2)patch submitted by walt must be applied to dev86
3)bcc must be imported
4)dev86 separate from the above dev/bin86 must be imported
5)bcc must link with dev86 folder maybe even binutil
6) libpng needs to be installed.
7) compat6x needs to be installed.
a: Virtual box build from both sdk and linux source are being built.
b: On linux hosts, virtual box and kqemu conflict with each other. Also, multi-level virtualization cannot be done unless all levels are of the same vm type.
c: Virtual box is a loadable kernel module for linux, there isn't a "kldload vbox" or a "VBox_enable=YES" for FreeBSD.
d: Kqemu can work with Xen on the layer above. Virtual box may conflict. Anyone having any experience with this, let me know.
e: There is talk of porting KVM to FreeBSD. 
f: Some people, such as myself, like to use multiple vm types. How can we use more than one VM when two are conflicting?

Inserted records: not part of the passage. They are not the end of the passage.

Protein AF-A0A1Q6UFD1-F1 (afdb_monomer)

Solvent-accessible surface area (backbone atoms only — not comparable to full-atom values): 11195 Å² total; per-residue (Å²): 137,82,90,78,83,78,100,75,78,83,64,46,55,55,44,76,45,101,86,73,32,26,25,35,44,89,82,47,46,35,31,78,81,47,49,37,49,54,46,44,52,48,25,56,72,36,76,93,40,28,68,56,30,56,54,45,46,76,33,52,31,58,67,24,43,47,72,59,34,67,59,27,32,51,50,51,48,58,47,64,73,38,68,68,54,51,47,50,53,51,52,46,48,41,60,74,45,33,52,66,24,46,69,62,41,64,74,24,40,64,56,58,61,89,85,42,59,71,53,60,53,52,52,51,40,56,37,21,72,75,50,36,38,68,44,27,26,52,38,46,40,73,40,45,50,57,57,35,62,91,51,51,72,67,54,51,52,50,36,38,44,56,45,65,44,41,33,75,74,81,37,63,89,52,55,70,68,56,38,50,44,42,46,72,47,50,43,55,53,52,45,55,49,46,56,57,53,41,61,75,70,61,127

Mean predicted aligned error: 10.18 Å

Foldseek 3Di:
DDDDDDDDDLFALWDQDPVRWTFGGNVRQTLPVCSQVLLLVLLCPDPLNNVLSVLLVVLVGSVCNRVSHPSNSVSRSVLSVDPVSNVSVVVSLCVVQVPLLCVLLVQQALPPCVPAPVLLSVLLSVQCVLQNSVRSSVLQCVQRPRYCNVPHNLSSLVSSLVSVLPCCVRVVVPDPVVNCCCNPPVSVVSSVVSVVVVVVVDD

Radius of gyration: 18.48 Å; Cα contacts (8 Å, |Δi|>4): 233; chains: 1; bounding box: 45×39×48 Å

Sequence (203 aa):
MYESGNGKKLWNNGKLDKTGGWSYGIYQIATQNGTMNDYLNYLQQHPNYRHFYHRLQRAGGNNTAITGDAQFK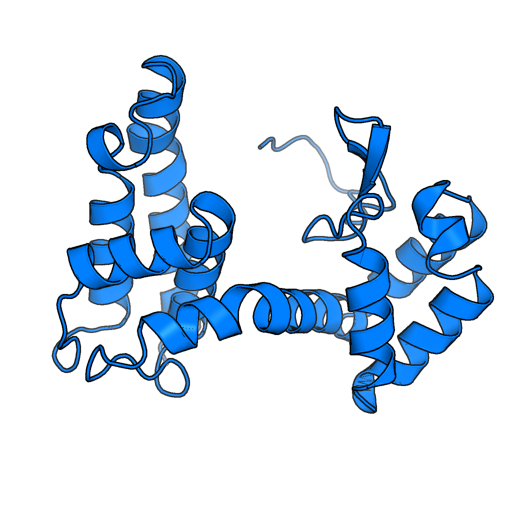NTWADLSKNSDFLQSQQDFIVAKKLDPALRRISDIKGLNLEYRSPVVRDVLYSTATQHGEGGAADVFHSALGFDASDLSDEDIINKIYQERSNVGKYFRKSSIEIQNNLKNVRFPNENAKALKLLKCYSY

Secondary structure (DSSP, 8-state):
-----SS---S-S-EE-TTS-EEETTTTEESTTSHHHHHHHHHHHSTTTHHHHHHHHHTTHHHHHHHT-HHHHHHHHHHTTSHHHHHHHHHHHHHHHHHHHHHHHTTSBT--GGGS-HHHHHHHHHHHHHHHHHHHHHHHHHHHTTB-TT--HHHHHHHHHHHHT-HHHHTTTS-HHHHHHIIIIIHHHHHHHHHHHHTTT--

Structure (mmCIF, N/CA/C/O backbone):
data_AF-A0A1Q6UFD1-F1
#
_entry.id   AF-A0A1Q6UFD1-F1
#
loop_
_atom_site.group_PDB
_atom_site.id
_atom_site.type_symbol
_atom_site.label_atom_id
_atom_site.label_alt_id
_atom_site.label_comp_id
_atom_site.label_asym_id
_atom_site.label_entity_id
_atom_site.label_seq_id
_atom_site.pdbx_PDB_ins_code
_atom_site.Cartn_x
_atom_site.Cartn_y
_atom_site.Cartn_z
_atom_site.occupancy
_atom_site.B_iso_or_equiv
_atom_site.auth_seq_id
_atom_site.auth_comp_id
_atom_site.auth_asym_id
_atom_site.auth_atom_id
_atom_site.pdbx_PDB_model_num
ATOM 1 N N . MET A 1 1 ? 5.325 11.435 3.520 1.00 28.78 1 MET A N 1
ATOM 2 C CA . MET A 1 1 ? 6.618 12.138 3.378 1.00 28.78 1 MET A CA 1
ATOM 3 C C . MET A 1 1 ? 6.478 13.203 2.302 1.00 28.78 1 MET A C 1
ATOM 5 O O . MET A 1 1 ? 6.207 12.852 1.165 1.00 28.78 1 MET A O 1
ATOM 9 N N . TYR A 1 2 ? 6.637 14.455 2.737 1.00 23.19 2 TYR A N 1
ATOM 10 C CA . TYR A 1 2 ? 6.985 15.693 2.027 1.00 23.19 2 TYR A CA 1
ATOM 11 C C . TYR A 1 2 ? 6.188 16.167 0.801 1.00 23.19 2 TYR A C 1
ATOM 13 O O . TYR A 1 2 ? 6.414 15.766 -0.341 1.00 23.19 2 TYR A O 1
ATOM 21 N N . GLU A 1 3 ? 5.356 17.172 1.082 1.00 39.16 3 GLU A N 1
ATOM 22 C CA . GLU A 1 3 ? 5.021 18.262 0.171 1.00 39.16 3 GLU A CA 1
ATOM 23 C C . GLU A 1 3 ? 6.270 19.079 -0.190 1.00 39.16 3 GLU A C 1
ATOM 25 O O . GLU A 1 3 ? 7.136 19.327 0.647 1.00 39.16 3 GLU A O 1
ATOM 30 N N . SER A 1 4 ? 6.329 19.530 -1.443 1.00 33.84 4 SER A N 1
ATOM 31 C CA . SER A 1 4 ? 7.039 20.753 -1.826 1.00 33.84 4 SER A CA 1
ATOM 32 C C . SER A 1 4 ? 6.576 21.217 -3.209 1.00 33.84 4 SER A C 1
ATOM 34 O O . SER A 1 4 ? 6.707 20.479 -4.186 1.00 33.84 4 SER A O 1
ATOM 36 N N . GLY A 1 5 ? 6.017 22.427 -3.248 1.00 26.59 5 GLY A N 1
ATOM 37 C CA . GLY A 1 5 ? 6.274 23.457 -4.257 1.00 26.59 5 GLY A CA 1
ATOM 38 C C . GLY A 1 5 ? 5.803 23.238 -5.697 1.00 26.59 5 GLY A C 1
ATOM 39 O O . GLY A 1 5 ? 6.396 22.469 -6.445 1.00 26.59 5 GLY A O 1
ATOM 40 N N . ASN A 1 6 ? 4.828 24.058 -6.094 1.00 27.27 6 ASN A N 1
ATOM 41 C CA . ASN A 1 6 ? 4.669 24.652 -7.425 1.00 27.27 6 ASN A CA 1
ATOM 42 C C . ASN A 1 6 ? 4.626 23.701 -8.635 1.00 27.27 6 ASN A C 1
ATOM 44 O O . ASN A 1 6 ? 5.608 23.485 -9.337 1.00 27.27 6 ASN A O 1
ATOM 48 N N . GLY A 1 7 ? 3.416 23.245 -8.967 1.00 34.56 7 GLY A N 1
ATOM 49 C CA . GLY A 1 7 ? 2.889 23.378 -10.332 1.00 34.56 7 GLY A CA 1
ATOM 50 C C . GLY A 1 7 ? 3.497 22.563 -11.481 1.00 34.56 7 GLY A C 1
ATOM 51 O O . GLY A 1 7 ? 2.972 22.674 -12.580 1.00 34.56 7 GLY A O 1
ATOM 52 N N . LYS A 1 8 ? 4.531 21.733 -11.281 1.00 34.00 8 LYS A N 1
ATOM 53 C CA . LYS A 1 8 ? 5.009 20.728 -12.257 1.00 34.00 8 LYS A CA 1
ATOM 54 C C . LYS A 1 8 ? 5.725 19.568 -11.549 1.00 34.00 8 LYS A C 1
ATOM 56 O O . LYS A 1 8 ? 6.949 19.532 -11.483 1.00 34.00 8 LYS A O 1
ATOM 61 N N . LYS A 1 9 ? 4.992 18.573 -11.043 1.00 36.50 9 LYS A N 1
ATOM 62 C CA . LYS A 1 9 ? 5.575 17.271 -10.660 1.00 36.50 9 LYS A CA 1
ATOM 63 C C . LYS A 1 9 ? 4.957 16.196 -11.535 1.00 36.50 9 LYS A C 1
ATOM 65 O O . LYS A 1 9 ? 3.882 15.717 -11.226 1.00 36.50 9 LYS A O 1
ATOM 70 N N . LEU A 1 10 ? 5.636 15.826 -12.621 1.00 34.84 10 LEU A N 1
ATOM 71 C CA . LEU A 1 10 ? 5.353 14.628 -13.421 1.00 34.84 10 LEU A CA 1
ATOM 72 C C . LEU A 1 10 ? 5.737 13.370 -12.605 1.00 34.84 10 LEU A C 1
ATOM 74 O O . LEU A 1 10 ? 6.808 12.807 -12.791 1.00 34.84 10 LEU A O 1
ATOM 78 N N . TRP A 1 11 ? 4.934 13.073 -11.576 1.00 42.47 11 TRP A N 1
ATOM 79 C CA . TRP A 1 11 ? 4.523 11.781 -10.984 1.00 42.47 11 TRP A CA 1
ATOM 80 C C . TRP A 1 11 ? 5.537 10.605 -10.850 1.00 42.47 11 TRP A C 1
ATOM 82 O O . TRP A 1 11 ? 5.146 9.461 -10.650 1.00 42.47 11 TRP A O 1
ATOM 92 N N . ASN A 1 12 ? 6.835 10.928 -10.770 1.00 55.28 12 ASN A N 1
ATOM 93 C CA . ASN A 1 12 ? 7.984 10.109 -10.338 1.00 55.28 12 ASN A CA 1
ATOM 94 C C . ASN A 1 12 ? 8.596 9.140 -11.383 1.00 55.28 12 ASN A C 1
ATOM 96 O O . ASN A 1 12 ? 8.330 7.938 -11.407 1.00 55.28 12 ASN A O 1
ATOM 100 N N . ASN A 1 13 ? 9.516 9.690 -12.188 1.00 53.03 13 ASN A N 1
ATOM 101 C CA . ASN A 1 13 ? 10.231 9.064 -13.315 1.00 53.03 13 ASN A CA 1
ATOM 102 C C . ASN A 1 13 ? 11.486 8.257 -12.909 1.00 53.03 13 ASN A C 1
ATOM 104 O O . ASN A 1 13 ? 12.480 8.244 -13.637 1.00 53.03 13 ASN A O 1
ATOM 108 N N . GLY A 1 14 ? 11.460 7.620 -11.737 1.00 47.16 14 GLY A N 1
ATOM 109 C CA . GLY A 1 14 ? 12.619 6.947 -11.153 1.00 47.16 14 GLY A CA 1
ATOM 110 C C . GLY A 1 14 ? 13.356 7.836 -10.149 1.00 47.16 14 GLY A C 1
ATOM 111 O O . GLY A 1 14 ? 13.901 8.881 -10.505 1.00 47.16 14 GLY A O 1
ATOM 112 N N . LYS A 1 15 ? 13.399 7.407 -8.887 1.00 55.03 15 LYS A N 1
ATOM 113 C CA . LYS A 1 15 ? 14.292 7.961 -7.859 1.00 55.03 15 LYS A CA 1
ATOM 114 C C . LYS A 1 15 ? 15.155 6.855 -7.279 1.00 55.03 15 LYS A C 1
ATOM 116 O O . LYS A 1 15 ? 14.671 5.735 -7.126 1.00 55.03 15 LYS A O 1
ATOM 121 N N . LEU A 1 16 ? 16.394 7.208 -6.939 1.00 44.81 1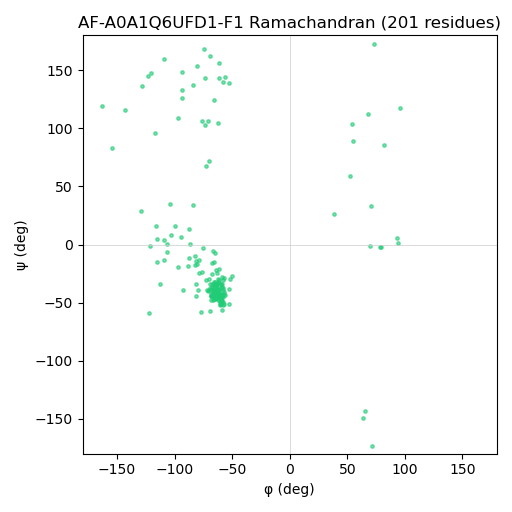6 LEU A N 1
ATOM 122 C CA . LEU A 1 16 ? 17.250 6.377 -6.102 1.00 44.81 16 LEU A CA 1
ATOM 123 C C . LEU A 1 16 ? 16.621 6.295 -4.704 1.00 44.81 16 LEU A C 1
ATOM 125 O O . LEU A 1 16 ? 16.347 7.326 -4.081 1.00 44.81 16 LEU A O 1
ATOM 129 N N . ASP A 1 17 ? 16.375 5.088 -4.219 1.00 46.69 17 ASP A N 1
ATOM 130 C CA . ASP A 1 17 ? 16.076 4.845 -2.817 1.00 46.69 17 ASP A CA 1
ATOM 131 C C . ASP A 1 17 ? 17.358 4.958 -1.966 1.00 46.69 17 ASP A C 1
ATOM 133 O O . ASP A 1 17 ? 18.480 5.030 -2.476 1.00 46.69 17 ASP A O 1
ATOM 137 N N . LYS A 1 18 ? 17.206 4.993 -0.636 1.00 43.38 18 LYS A N 1
ATOM 138 C CA . LYS A 1 18 ? 18.339 5.101 0.306 1.00 43.38 18 LYS A CA 1
ATOM 139 C C . LYS A 1 18 ? 19.273 3.878 0.289 1.00 43.38 18 LYS A C 1
ATOM 141 O O . LYS A 1 18 ? 20.313 3.914 0.938 1.00 43.38 18 LYS A O 1
ATOM 146 N N . THR A 1 19 ? 18.898 2.817 -0.422 1.00 47.03 19 THR A N 1
ATOM 147 C CA . THR A 1 19 ? 19.620 1.548 -0.573 1.00 47.03 19 THR A CA 1
ATOM 148 C C . THR A 1 19 ? 20.264 1.387 -1.962 1.00 47.03 19 THR A C 1
ATOM 150 O O . THR A 1 19 ? 20.944 0.393 -2.201 1.00 47.03 19 THR A O 1
ATOM 153 N N . GLY A 1 20 ? 20.123 2.376 -2.857 1.00 53.66 20 GLY A N 1
ATOM 154 C CA . GLY A 1 20 ? 20.728 2.407 -4.196 1.00 53.66 20 GLY A CA 1
ATOM 155 C C . GLY A 1 20 ? 19.848 1.865 -5.333 1.00 53.66 20 GLY A C 1
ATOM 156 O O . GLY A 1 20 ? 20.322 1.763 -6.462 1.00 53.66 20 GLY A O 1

8) Java needs to be installed. I'm using the diablo environment.
9) Add these lines to the build. "source env.sh && kmk" 
g: No one has yet made a comparison between the FreeBSD and Linux builds. This needs to be done.
10) Environment must be set to bash.

Mailing lists quotes:

"Looks like env.sh has a #!/bin/bash as it's first line - you'll need
to either change that to #!/usr/local/bin/bash or symlink
/usr/local/bin/bash->/bin/bash to have the script find the correct

[code/] #bash
(/path/to/vbox-release/folder)# ./configure --disable-xpcom --disable-pulse --disable-kmods --disable-hardening && source env.sh && kmk -k -s -t [/code]
shell.  The bash port installs to /usr/local/bin/bash on FreeBSD (and
bash is not in the base system).  I recommend the symlink approach -
I've had better luck with that.

" [This needs to be done along with changing to bash]

"
http://www.datahead.org/wiki/index.php/VirtualBox"
[This link needs to be re-activated.]

="I assume this is on freebsd host, because I also encountered it on FreeBSD
7.0.

In the "configure" script, I went and changed the following 2 variable:

From:

INCPNG=""
LIBPNG="-lpng"

To:

INCPNG="/usr/local/include"
LIBPNG="-L/usr/local/lib -lpng"=
[This needs to be added}

"http://www.bsdportal.ru/viewtopic.php?t=18808&sid=c0a8b366efa1d8496aa764be393bc53a"
[A good reference to helping the build.]


The patch- credit goes to walt:
--- ld/x86_aout.h.orig 2003-01-28 17:17:14.000000000 -0500
+++ ld/x86_aout.h 2005-05-07 22:40:05.000000000 -0400
@@ -13,7 +13,9 @@
typedef long Long;
#define __OUT_OK 1
#else
-typedef char Long[4];
+#define __OUT_OK 1
+#include <sys/types.h>
+typedef int32_t Long;
#endif


Howto patch- I'm going full force blind into developing, the patch is necessary:

#cd /tmp (see the mirror image process already?)
#tar -xvzf /path/to/bin86-0.16.17.tar.gz
#cd bin86-0.16.17
#patch -p0 < /path/to/mynewpatch (there's that -p flag at last!)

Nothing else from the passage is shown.